If you're noticing that your GPU usage isn't 100% it's probably because your bottleneck is on the CPU side of things. I'm guessing this is also related to the number of parameters that you have.
In other cases something like circuit cutting might help but in your case you have so many CNOTs that it probably won't help.
Feel free to explore the PennyLane Discussion Forum to see what others have tried to accelerate their programs too.
Thanks @CatalinaAlbornoz. One thing I find really weird is that for the same code where n=7 ,default.qubit takes 4 seconds but with lightning.gpu it takes 100-140 seconds. What is the reason for this?
Hi @giladqm, lightning.gpu is optimized to work with over 20 qubits. There's a big overhead in spinning up all of the processes needing and passing the information from CPU to GPU and viceversa.
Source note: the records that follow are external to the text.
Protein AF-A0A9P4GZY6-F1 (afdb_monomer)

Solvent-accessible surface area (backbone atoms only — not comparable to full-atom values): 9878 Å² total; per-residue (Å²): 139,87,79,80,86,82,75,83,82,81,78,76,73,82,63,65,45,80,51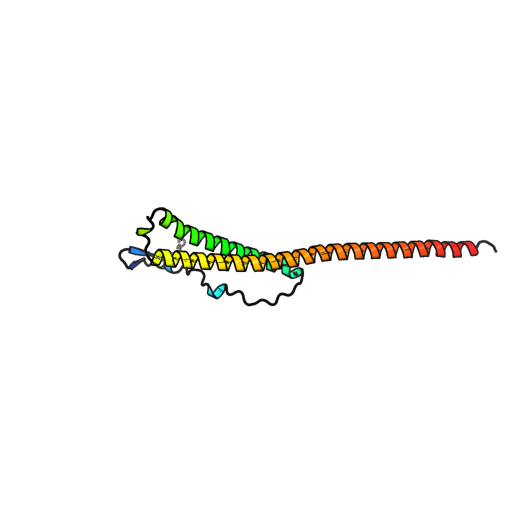,102,92,43,82,39,59,55,69,67,71,62,62,60,68,80,60,72,78,79,67,66,72,68,91,69,85,79,72,91,48,75,82,45,49,64,61,41,51,52,49,39,53,52,34,51,49,50,34,53,48,36,51,51,52,41,49,65,62,47,58,67,49,76,77,50,59,77,92,72,62,51,69,64,60,54,51,52,52,50,52,41,51,52,52,36,51,52,36,47,51,58,35,47,58,43,47,53,54,45,49,53,50,50,52,49,48,53,52,52,51,58,50,53,52,54,51,52,50,53,48,51,54,48,51,51,52,51,53,52,49,50,52,64,54,55,55,57,58,66,63,67,74,77,79,125

Nearest PDB structures (foldseek):
  6ixf-assembly1_A  TM=7.657E-01  e=7.970E+00  Homo sapiens
  8auc-assembly3_A  TM=5.258E-01  e=9.618E+00  Corynebacterium glutamicum ATCC 13032

Structure (mmCIF, N/CA/C/O backbone):
data_AF-A0A9P4GZY6-F1
#
_entry.id   AF-A0A9P4GZY6-F1
#
loop_
_atom_site.group_PDB
_atom_site.id
_atom_site.type_symbol
_atom_site.label_atom_id
_atom_site.label_alt_id
_atom_site.label_comp_id
_atom_site.label_asym_id
_atom_site.label_entity_id
_atom_site.label_seq_id
_atom_site.pdbx_PDB_ins_code
_atom_site.Cartn_x
_atom_site.Cartn_y
_atom_site.Cartn_z
_atom_site.occupancy
_atom_site.B_iso_or_equiv
_atom_site.auth_seq_id
_atom_site.auth_comp_id
_atom_site.auth_asym_id
_atom_site.auth_atom_id
_atom_site.pdbx_PDB_model_num
ATOM 1 N N . MET A 1 1 ? -1.416 -64.995 9.551 1.00 51.47 1 MET A N 1
ATOM 2 C CA . MET A 1 1 ? -1.775 -64.107 10.679 1.00 51.47 1 MET A CA 1
ATOM 3 C C . MET A 1 1 ? -1.528 -62.673 10.238 1.00 51.47 1 MET A C 1
ATOM 5 O O . MET A 1 1 ? -0.380 -62.318 10.021 1.00 51.47 1 MET A O 1
ATOM 9 N N . PHE A 1 2 ? -2.589 -61.901 10.000 1.00 50.03 2 PHE A N 1
ATOM 10 C CA . PHE A 1 2 ? -2.517 -60.505 9.552 1.00 50.03 2 PHE A CA 1
ATOM 11 C C . PHE A 1 2 ? -2.713 -59.584 10.760 1.00 50.03 2 PHE A C 1
ATOM 13 O O . PHE A 1 2 ? -3.758 -59.632 11.405 1.00 50.03 2 PHE A O 1
ATOM 20 N N . THR A 1 3 ? -1.717 -58.764 11.082 1.00 62.31 3 THR A N 1
ATOM 21 C CA . THR A 1 3 ? -1.841 -57.687 12.070 1.00 62.31 3 THR A CA 1
ATOM 22 C C . THR A 1 3 ? -2.281 -56.398 11.364 1.00 62.31 3 THR A C 1
ATOM 24 O O . THR A 1 3 ? -1.669 -56.018 10.366 1.00 62.31 3 THR A O 1
ATOM 27 N N . PRO A 1 4 ? -3.338 -55.707 11.833 1.00 58.47 4 PRO A N 1
ATOM 28 C CA . PRO A 1 4 ? -3.769 -54.452 11.223 1.00 58.47 4 PRO A CA 1
ATOM 29 C C . PRO A 1 4 ? -2.825 -53.291 11.593 1.00 58.47 4 PRO A C 1
ATOM 31 O O . PRO A 1 4 ? -2.220 -53.304 12.674 1.00 58.47 4 PRO A O 1
ATOM 34 N 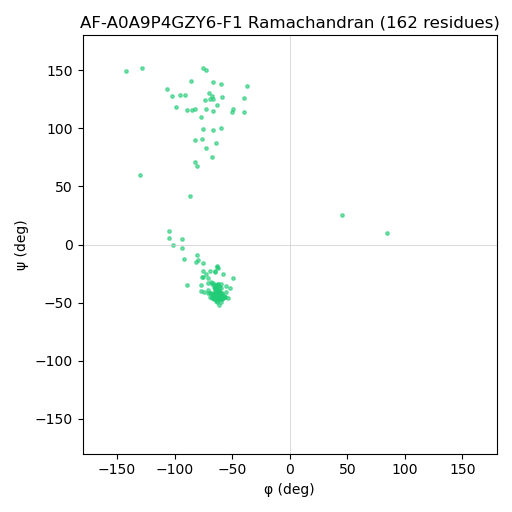N . PRO A 1 5 ? -2.707 -52.259 10.735 1.00 60.16 5 PRO A N 1
ATOM 35 C CA . PRO A 1 5 ? -1.867 -51.102 11.008 1.00 60.16 5 PRO A CA 1
ATOM 36 C C . PRO A 1 5 ? -2.464 -50.255 12.140 1.00 60.16 5 PRO A C 1
ATOM 38 O O . PRO A 1 5 ? -3.643 -49.898 12.131 1.00 60.16 5 PRO A O 1
ATOM 41 N N . ARG A 1 6 ? -1.634 -49.914 13.132 1.00 57.53 6 ARG A N 1
ATOM 42 C CA . ARG A 1 6 ? -1.992 -48.963 14.192 1.00 57.53 6 ARG A CA 1
ATOM 43 C C . ARG A 1 6 ? -2.013 -47.549 13.617 1.00 57.53 6 ARG A C 1
ATOM 45 O O . ARG A 1 6 ? -0.972 -47.026 13.234 1.00 57.53 6 ARG A O 1
ATOM 52 N N . LEU A 1 7 ? -3.184 -46.918 13.621 1.00 63.38 7 LEU A N 1
ATOM 53 C CA . LEU A 1 7 ? -3.296 -45.479 13.394 1.00 63.38 7 LEU A CA 1
ATOM 54 C C . LEU A 1 7 ? -2.654 -44.709 14.566 1.00 63.38 7 LEU A C 1
ATOM 56 O O . LEU A 1 7 ? -2.844 -45.097 15.727 1.00 63.38 7 LEU A O 1
ATOM 60 N N . PRO A 1 8 ? -1.925 -43.610 14.305 1.00 58.47 8 PRO A N 1
ATOM 61 C CA . PRO A 1 8 ? -1.406 -42.752 15.358 1.00 58.47 8 PRO A CA 1
ATOM 62 C C . PRO A 1 8 ? -2.571 -42.070 16.085 1.00 58.47 8 PRO A C 1
ATOM 64 O O . PRO A 1 8 ? -3.295 -41.252 15.523 1.00 58.47 8 PRO A O 1
ATOM 67 N N . ARG A 1 9 ? -2.757 -42.393 17.368 1.00 54.31 9 ARG A N 1
ATOM 68 C CA . ARG A 1 9 ? -3.665 -41.659 18.258 1.00 54.31 9 ARG A CA 1
ATOM 69 C C . ARG A 1 9 ? -3.043 -40.305 18.611 1.00 54.31 9 ARG A C 1
ATOM 71 O O . ARG A 1 9 ? -2.464 -40.155 19.683 1.00 54.31 9 ARG A O 1
ATOM 78 N N . SER A 1 10 ? -3.192 -39.296 17.754 1.00 54.22 10 SER A N 1
ATOM 79 C CA . SER A 1 10 ? -2.957 -37.900 18.146 1.00 54.22 10 SER A CA 1
ATOM 80 C C . SER A 1 10 ? -4.181 -37.353 18.889 1.00 54.22 10 SER A C 1
ATOM 82 O O . SER A 1 10 ? -4.895 -36.481 18.407 1.00 54.22 10 SER A O 1
ATOM 84 N N . SER A 1 11 ? -4.450 -37.873 20.086 1.00 49.94 11 SER A N 1
ATOM 85 C CA . SER A 1 11 ? -5.416 -37.256 21.000 1.00 49.94 11 SER A CA 1
ATOM 86 C C . SER A 1 11 ? -4.724 -36.118 21.758 1.00 49.94 11 SER A C 1
ATOM 88 O O . SER A 1 11 ? -4.467 -36.234 22.957 1.00 49.94 11 SER A O 1
ATOM 90 N N . ARG A 1 12 ? -4.409 -35.010 21.075 1.00 56.94 12 ARG A N 1
ATOM 91 C CA . ARG A 1 12 ? -4.185 -33.737 21.773 1.00 56.94 12 ARG A CA 1
ATOM 92 C C . ARG A 1 12 ? -5.556 -33.219 22.182 1.00 56.94 12 ARG A C 1
ATOM 94 O O . ARG A 1 12 ? -6.295 -32.695 21.359 1.00 56.94 12 ARG A O 1
ATOM 101 N N . ARG A 1 13 ? -5.927 -33.441 23.441 1.00 54.69 13 ARG A N 1
ATOM 102 C CA . ARG A 1 13 ? -7.101 -32.779 24.013 1.00 54.69 13 ARG A CA 1
ATOM 103 C C . ARG A 1 13 ? -6.773 -31.284 24.124 1.00 54.69 13 ARG A C 1
ATOM 105 O O . ARG A 1 13 ? -5.714 -30.983 24.682 1.00 54.69 13 ARG A O 1
ATOM 112 N N . PRO A 1 14 ? -7.618 -30.377 23.609 1.00 57.97 14 PRO A N 1
ATOM 113 C CA . PRO A 1 14 ? -7.419 -28.949 23.813 1.00 57.97 14 PRO A CA 1
ATOM 114 C C . PRO A 1 14 ? -7.426 -28.672 25.319 1.00 57.97 14 PRO A C 1
ATOM 116 O O . PRO A 1 14 ? -8.316 -29.125 26.047 1.00 57.97 14 PRO A O 1
ATOM 119 N N . LYS A 1 15 ? -6.377 -28.005 25.812 1.00 64.81 15 LYS A N 1
ATOM 120 C CA . LYS A 1 15 ? -6.318 -27.541 27.202 1.00 64.81 15 LYS A CA 1
ATOM 121 C C . LYS A 1 15 ? -7.219 -26.318 27.306 1.00 64.81 15 LYS A C 1
ATOM 123 O O . LYS A 1 15 ? -6.780 -25.198 27.070 1.00 64.81 15 LYS A O 1
ATOM 128 N N . LEU A 1 16 ? -8.478 -26.570 27.638 1.00 61.00 16 LEU A N 1
ATOM 129 C CA . LEU A 1 16 ? -9.422 -25.529 28.007 1.00 61.00 16 LEU A CA 1
ATOM 130 C C . LEU A 1 16 ? -9.058 -25.030 29.408 1.00 61.00 16 LEU A C 1
ATOM 132 O O . LEU A 1 16 ? -8.940 -25.827 30.342 1.00 61.00 16 LEU A O 1
ATOM 136 N N . ILE A 1 17 ? -8.840 -23.725 29.534 1.00 66.88 17 ILE A N 1
ATOM 137 C CA . ILE A 1 17 ? -8.604 -23.064 30.818 1.00 66.88 17 ILE A CA 1
ATOM 138 C C . ILE A 1 17 ? -9.863 -22.278 31.165 1.00 66.88 17 ILE A C 1
ATOM 140 O O . ILE A 1 17 ? -10.455 -21.621 30.308 1.00 66.88 17 ILE A O 1
ATOM 144 N N . TRP A 1 18 ? -10.296 -22.405 32.414 1.00 56.12 18 TRP A N 1
ATOM 145 C CA . TRP A 1 18 ? -11.413 -21.649 32.955 1.00 56.12 18 TRP A CA 1
ATOM 146 C C . TRP A 1 18 ? -10.885 -20.341 33.532 1.00 56.12 18 TRP A C 1
ATOM 148 O O . TRP A 1 18 ? -10.117 -20.370 34.494 1.00 56.12 18 TRP A O 1
ATOM 158 N N . ASP A 1 19 ? -11.288 -19.218 32.949 1.00 60.88 19 ASP A N 1
ATOM 159 C CA . ASP A 1 19 ? -10.964 -17.887 33.460 1.00 60.88 19 ASP A CA 1
ATOM 160 C C . ASP A 1 19 ? -12.172 -16.958 33.266 1.00 60.88 19 ASP A C 1
ATOM 162 O O . ASP A 1 19 ? -12.987 -17.183 32.375 1.00 60.88 19 ASP A O 1
ATOM 166 N N . HIS A 1 20 ? -12.364 -15.970 34.141 1.00 57.91 20 HIS A N 1
ATOM 167 C CA . HIS A 1 20 ? -13.471 -14.995 34.090 1.00 57.91 20 HIS A CA 1
ATOM 168 C C . HIS A 1 20 ? -14.896 -15.551 33.816 1.00 57.91 20 HIS A C 1
ATOM 170 O O . HIS A 1 20 ? -15.769 -14.825 33.344 1.00 57.91 20 HIS A O 1
ATOM 176 N N . GLY A 1 21 ? -15.163 -16.824 34.136 1.00 65.81 21 GLY A N 1
ATOM 177 C CA . GLY A 1 21 ? -16.471 -17.463 33.936 1.00 65.81 21 GLY A CA 1
ATOM 178 C C . GLY A 1 21 ? -16.727 -18.034 32.535 1.00 65.81 21 GLY A C 1
ATOM 179 O O . GLY A 1 21 ? -17.857 -18.427 32.250 1.00 65.81 21 GLY A O 1
ATOM 180 N N . TYR A 1 22 ? -15.708 -18.108 31.675 1.00 50.16 22 TYR A N 1
ATOM 181 C CA . TYR A 1 22 ? -15.804 -18.667 30.327 1.00 50.16 22 TYR A CA 1
ATOM 182 C C . TYR A 1 22 ? -14.711 -19.720 30.080 1.00 50.16 22 TYR A C 1
ATOM 184 O O . TYR A 1 22 ? -13.626 -19.684 30.664 1.00 50.16 22 TYR A O 1
ATOM 192 N N . TRP A 1 23 ? -15.003 -20.687 29.204 1.00 58.91 23 TRP A N 1
ATOM 193 C CA . TRP A 1 23 ? -14.017 -21.660 28.729 1.00 58.91 23 TRP A CA 1
ATOM 194 C C . TRP A 1 23 ? -13.195 -21.050 27.593 1.00 58.91 23 TRP A C 1
ATOM 196 O O . TRP A 1 23 ? -13.739 -20.767 26.526 1.00 58.91 23 TRP A O 1
ATOM 206 N N . TYR A 1 24 ? -11.889 -20.894 27.802 1.00 49.88 24 TYR A N 1
ATOM 207 C CA . TYR A 1 24 ? -10.963 -20.429 26.772 1.00 49.88 24 TYR A CA 1
ATOM 208 C C . TYR A 1 24 ? -10.178 -21.599 26.189 1.00 49.88 24 TYR A C 1
ATOM 210 O O . TYR A 1 24 ? -9.553 -22.367 26.925 1.00 49.88 24 TYR A O 1
ATOM 218 N N . ASP A 1 25 ? -10.176 -21.722 24.860 1.00 55.88 25 ASP A N 1
ATOM 219 C CA . ASP A 1 25 ? -9.225 -22.592 24.174 1.00 55.88 25 ASP A CA 1
ATOM 220 C C . ASP A 1 25 ? -7.864 -21.887 24.123 1.00 55.88 25 ASP A C 1
ATOM 222 O O . ASP A 1 25 ? -7.679 -20.885 23.428 1.00 55.88 25 ASP A O 1
ATOM 226 N N . HIS A 1 26 ? -6.904 -22.396 24.893 1.00 56.12 26 HIS A N 1
ATOM 227 C CA . HIS A 1 26 ? -5.580 -21.795 25.040 1.00 56.12 26 HIS A CA 1
ATOM 228 C C . HIS A 1 26 ? -4.789 -21.758 23.715 1.00 56.12 26 HIS A C 1
ATOM 230 O O . HIS A 1 26 ? -3.817 -21.006 23.588 1.00 56.12 26 HIS A O 1
ATOM 236 N N . GLU A 1 27 ? -5.168 -22.553 22.709 1.00 54.94 27 GLU A N 1
ATOM 237 C CA . GLU A 1 27 ? -4.523 -22.498 21.391 1.00 54.94 27 GLU A CA 1
ATOM 238 C C . GLU A 1 27 ? -4.978 -21.280 20.562 1.00 54.94 27 GLU A C 1
ATOM 240 O O . GLU A 1 27 ? -4.169 -20.734 19.812 1.00 54.94 27 GLU A O 1
ATOM 245 N N . LEU A 1 28 ? -6.196 -20.759 20.778 1.00 53.00 28 LEU A N 1
ATOM 246 C CA . LEU A 1 28 ? -6.685 -19.527 20.131 1.00 53.00 28 LEU A CA 1
ATOM 247 C C . LEU A 1 28 ? -6.059 -18.259 20.732 1.00 53.00 28 LEU A C 1
ATOM 249 O O . LEU A 1 28 ? -5.860 -17.269 20.038 1.00 53.00 28 LEU A O 1
ATOM 253 N N . SER A 1 29 ? -5.660 -18.277 22.004 1.00 50.28 29 SER A N 1
ATOM 254 C CA . SER A 1 29 ? -4.901 -17.162 22.598 1.00 50.28 29 SER A CA 1
ATOM 255 C C . SER A 1 29 ? -3.432 -17.142 22.148 1.00 50.28 29 SER A C 1
ATOM 257 O O . SER A 1 29 ? -2.745 -16.135 22.307 1.00 50.28 29 SER A O 1
ATOM 259 N N . ARG A 1 30 ? -2.936 -18.252 21.575 1.00 45.75 30 ARG A N 1
ATOM 260 C CA . ARG A 1 30 ? -1.590 -18.373 20.990 1.00 45.75 30 ARG A CA 1
ATOM 261 C C . ARG A 1 30 ? -1.526 -18.089 19.497 1.00 45.75 30 ARG A C 1
ATOM 263 O O . ARG A 1 30 ? -0.405 -18.033 18.980 1.00 45.75 30 ARG A O 1
ATOM 270 N N . THR A 1 31 ? -2.642 -17.815 18.815 1.00 46.16 31 THR A N 1
ATOM 271 C CA . THR A 1 31 ? -2.585 -16.982 17.606 1.00 46.16 31 THR A CA 1
ATOM 272 C C . THR A 1 31 ? -2.215 -15.573 18.041 1.00 46.16 31 THR A C 1
ATOM 274 O O . THR A 1 31 ? -3.038 -14.672 18.145 1.00 46.16 31 THR A O 1
ATOM 277 N N . ARG A 1 32 ? -0.927 -15.444 18.368 1.00 42.94 32 ARG A N 1
ATOM 278 C CA . ARG A 1 32 ? -0.162 -14.224 18.495 1.00 42.94 32 ARG A CA 1
ATOM 279 C C . ARG A 1 32 ? -0.638 -13.352 17.345 1.00 42.94 32 ARG A C 1
ATOM 281 O O . ARG A 1 32 ? -0.446 -13.720 16.184 1.00 42.94 32 ARG A O 1
ATOM 288 N N . THR A 1 33 ? -1.289 -12.239 17.668 1.00 49.81 33 THR A N 1
ATOM 289 C CA . THR A 1 33 ? -1.332 -11.100 16.757 1.00 49.81 33 THR A CA 1
ATOM 290 C C . THR A 1 33 ? 0.064 -10.997 16.139 1.00 49.81 33 THR A C 1
ATOM 292 O O . THR A 1 33 ? 1.043 -11.083 16.894 1.00 49.81 33 THR A O 1
ATOM 295 N N . PRO A 1 34 ? 0.208 -10.980 14.800 1.00 50.44 34 PRO A N 1
ATOM 296 C CA . PRO A 1 34 ? 1.527 -10.914 14.182 1.00 50.44 34 PRO A CA 1
ATOM 297 C C . PRO A 1 34 ? 2.281 -9.766 14.854 1.00 50.44 34 PRO A C 1
ATOM 299 O O . PRO A 1 34 ? 1.819 -8.628 14.831 1.00 50.44 34 PRO A O 1
ATOM 302 N N . SER A 1 35 ? 3.353 -10.085 15.588 1.00 43.03 35 SER A N 1
ATOM 303 C CA . SER A 1 35 ? 3.980 -9.107 16.472 1.00 43.03 35 SER A CA 1
ATOM 304 C C . SER A 1 35 ? 4.515 -7.968 15.615 1.00 43.03 35 SER A C 1
ATOM 306 O O . SER A 1 35 ? 5.362 -8.197 14.743 1.00 43.03 35 SER A O 1
ATOM 308 N N . LEU A 1 36 ? 4.007 -6.766 15.887 1.00 49.66 36 LEU A N 1
ATOM 309 C CA . LEU A 1 36 ? 4.257 -5.510 15.178 1.00 49.66 36 LEU A CA 1
ATOM 310 C C . LEU A 1 36 ? 5.755 -5.228 14.945 1.00 49.66 36 LEU A C 1
ATOM 312 O O . LEU A 1 36 ? 6.130 -4.649 13.933 1.00 49.66 36 LEU A O 1
ATOM 316 N N . GLU A 1 37 ? 6.625 -5.721 15.829 1.00 49.25 37 GLU A N 1
ATOM 317 C CA . GLU A 1 37 ? 8.084 -5.572 15.727 1.00 49.25 37 GLU A CA 1
ATOM 318 C C . GLU A 1 37 ? 8.703 -6.274 14.508 1.00 49.25 37 GLU A C 1
ATOM 320 O O . GLU A 1 37 ? 9.752 -5.860 14.025 1.00 49.25 37 GLU A O 1
ATOM 325 N N . SER A 1 38 ? 8.046 -7.298 13.957 1.00 47.22 38 SER A N 1
ATOM 326 C CA . SER A 1 38 ? 8.539 -8.005 12.763 1.00 47.22 38 SER A CA 1
ATOM 327 C C . SER A 1 38 ? 8.243 -7.280 11.442 1.00 47.22 38 SER A C 1
ATOM 329 O O . SER A 1 38 ? 8.765 -7.672 10.398 1.00 47.22 38 SER A O 1
ATOM 331 N N . LEU A 1 39 ? 7.435 -6.215 11.485 1.00 52.50 39 LEU A N 1
ATOM 332 C CA . LEU A 1 39 ? 7.093 -5.376 10.333 1.00 52.50 39 LEU A CA 1
ATOM 333 C C . LEU A 1 39 ? 7.817 -4.026 10.341 1.00 52.50 39 LEU A C 1
ATOM 335 O O . LEU A 1 39 ? 7.565 -3.218 9.451 1.00 52.50 39 LEU A O 1
ATOM 339 N N . SER A 1 40 ? 8.739 -3.798 11.286 1.00 47.25 40 SER A N 1
ATOM 340 C CA . SER A 1 40 ? 9.688 -2.684 11.210 1.00 47.25 40 SER A CA 1
ATOM 341 C C . SER A 1 40 ? 10.590 -2.899 9.993 1.00 47.25 40 SER A C 1
ATOM 343 O O . SER A 1 40 ? 11.623 -3.573 10.032 1.00 47.25 40 SER A O 1
ATOM 345 N N . LEU A 1 41 ? 10.116 -2.410 8.849 1.00 57.50 41 LEU A N 1
ATOM 346 C CA . LEU A 1 41 ? 10.814 -2.429 7.580 1.00 57.50 41 LEU A CA 1
ATOM 347 C C . LEU A 1 41 ? 12.017 -1.503 7.733 1.00 57.50 41 LEU A C 1
ATOM 349 O O . LEU A 1 41 ? 11.896 -0.286 7.652 1.00 57.50 41 LEU A O 1
ATOM 353 N N . SER A 1 42 ? 13.173 -2.116 7.995 1.00 47.94 42 SER A N 1
ATOM 354 C CA . SER A 1 42 ? 14.487 -1.474 8.043 1.00 47.94 42 SER A CA 1
ATOM 355 C C . SER A 1 42 ? 14.604 -0.378 6.970 1.00 47.94 42 SER A C 1
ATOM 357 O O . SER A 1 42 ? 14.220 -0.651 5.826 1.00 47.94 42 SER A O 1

So for smaller circuits default.qubit or lightning.qubit will work better.
If you go to pennylane.ai/performance you'll notice that at the end of the page we have a table to help you choose between the simulators depending on your circuit. Definitely take a look at this page, you may find some new insights. 😃
I appreciate the explanation, Thank you @CatalinaAlbornoz
@CatalinaAlbornoz is there somewhere I can read more about the types of devices?
Hello, I want to test my GH200 (Grace-Hopper by Nvidia) by executing a simulation of a "heavy-weight" quantum algorithm with multiple qubits, and I thought PennyLane-Lightning could be a great tool for this. I want to run the simulation via a docker, but I a saw you have archived the repo of [pennylane-lightning-gpu]. So what do you recommend I should do?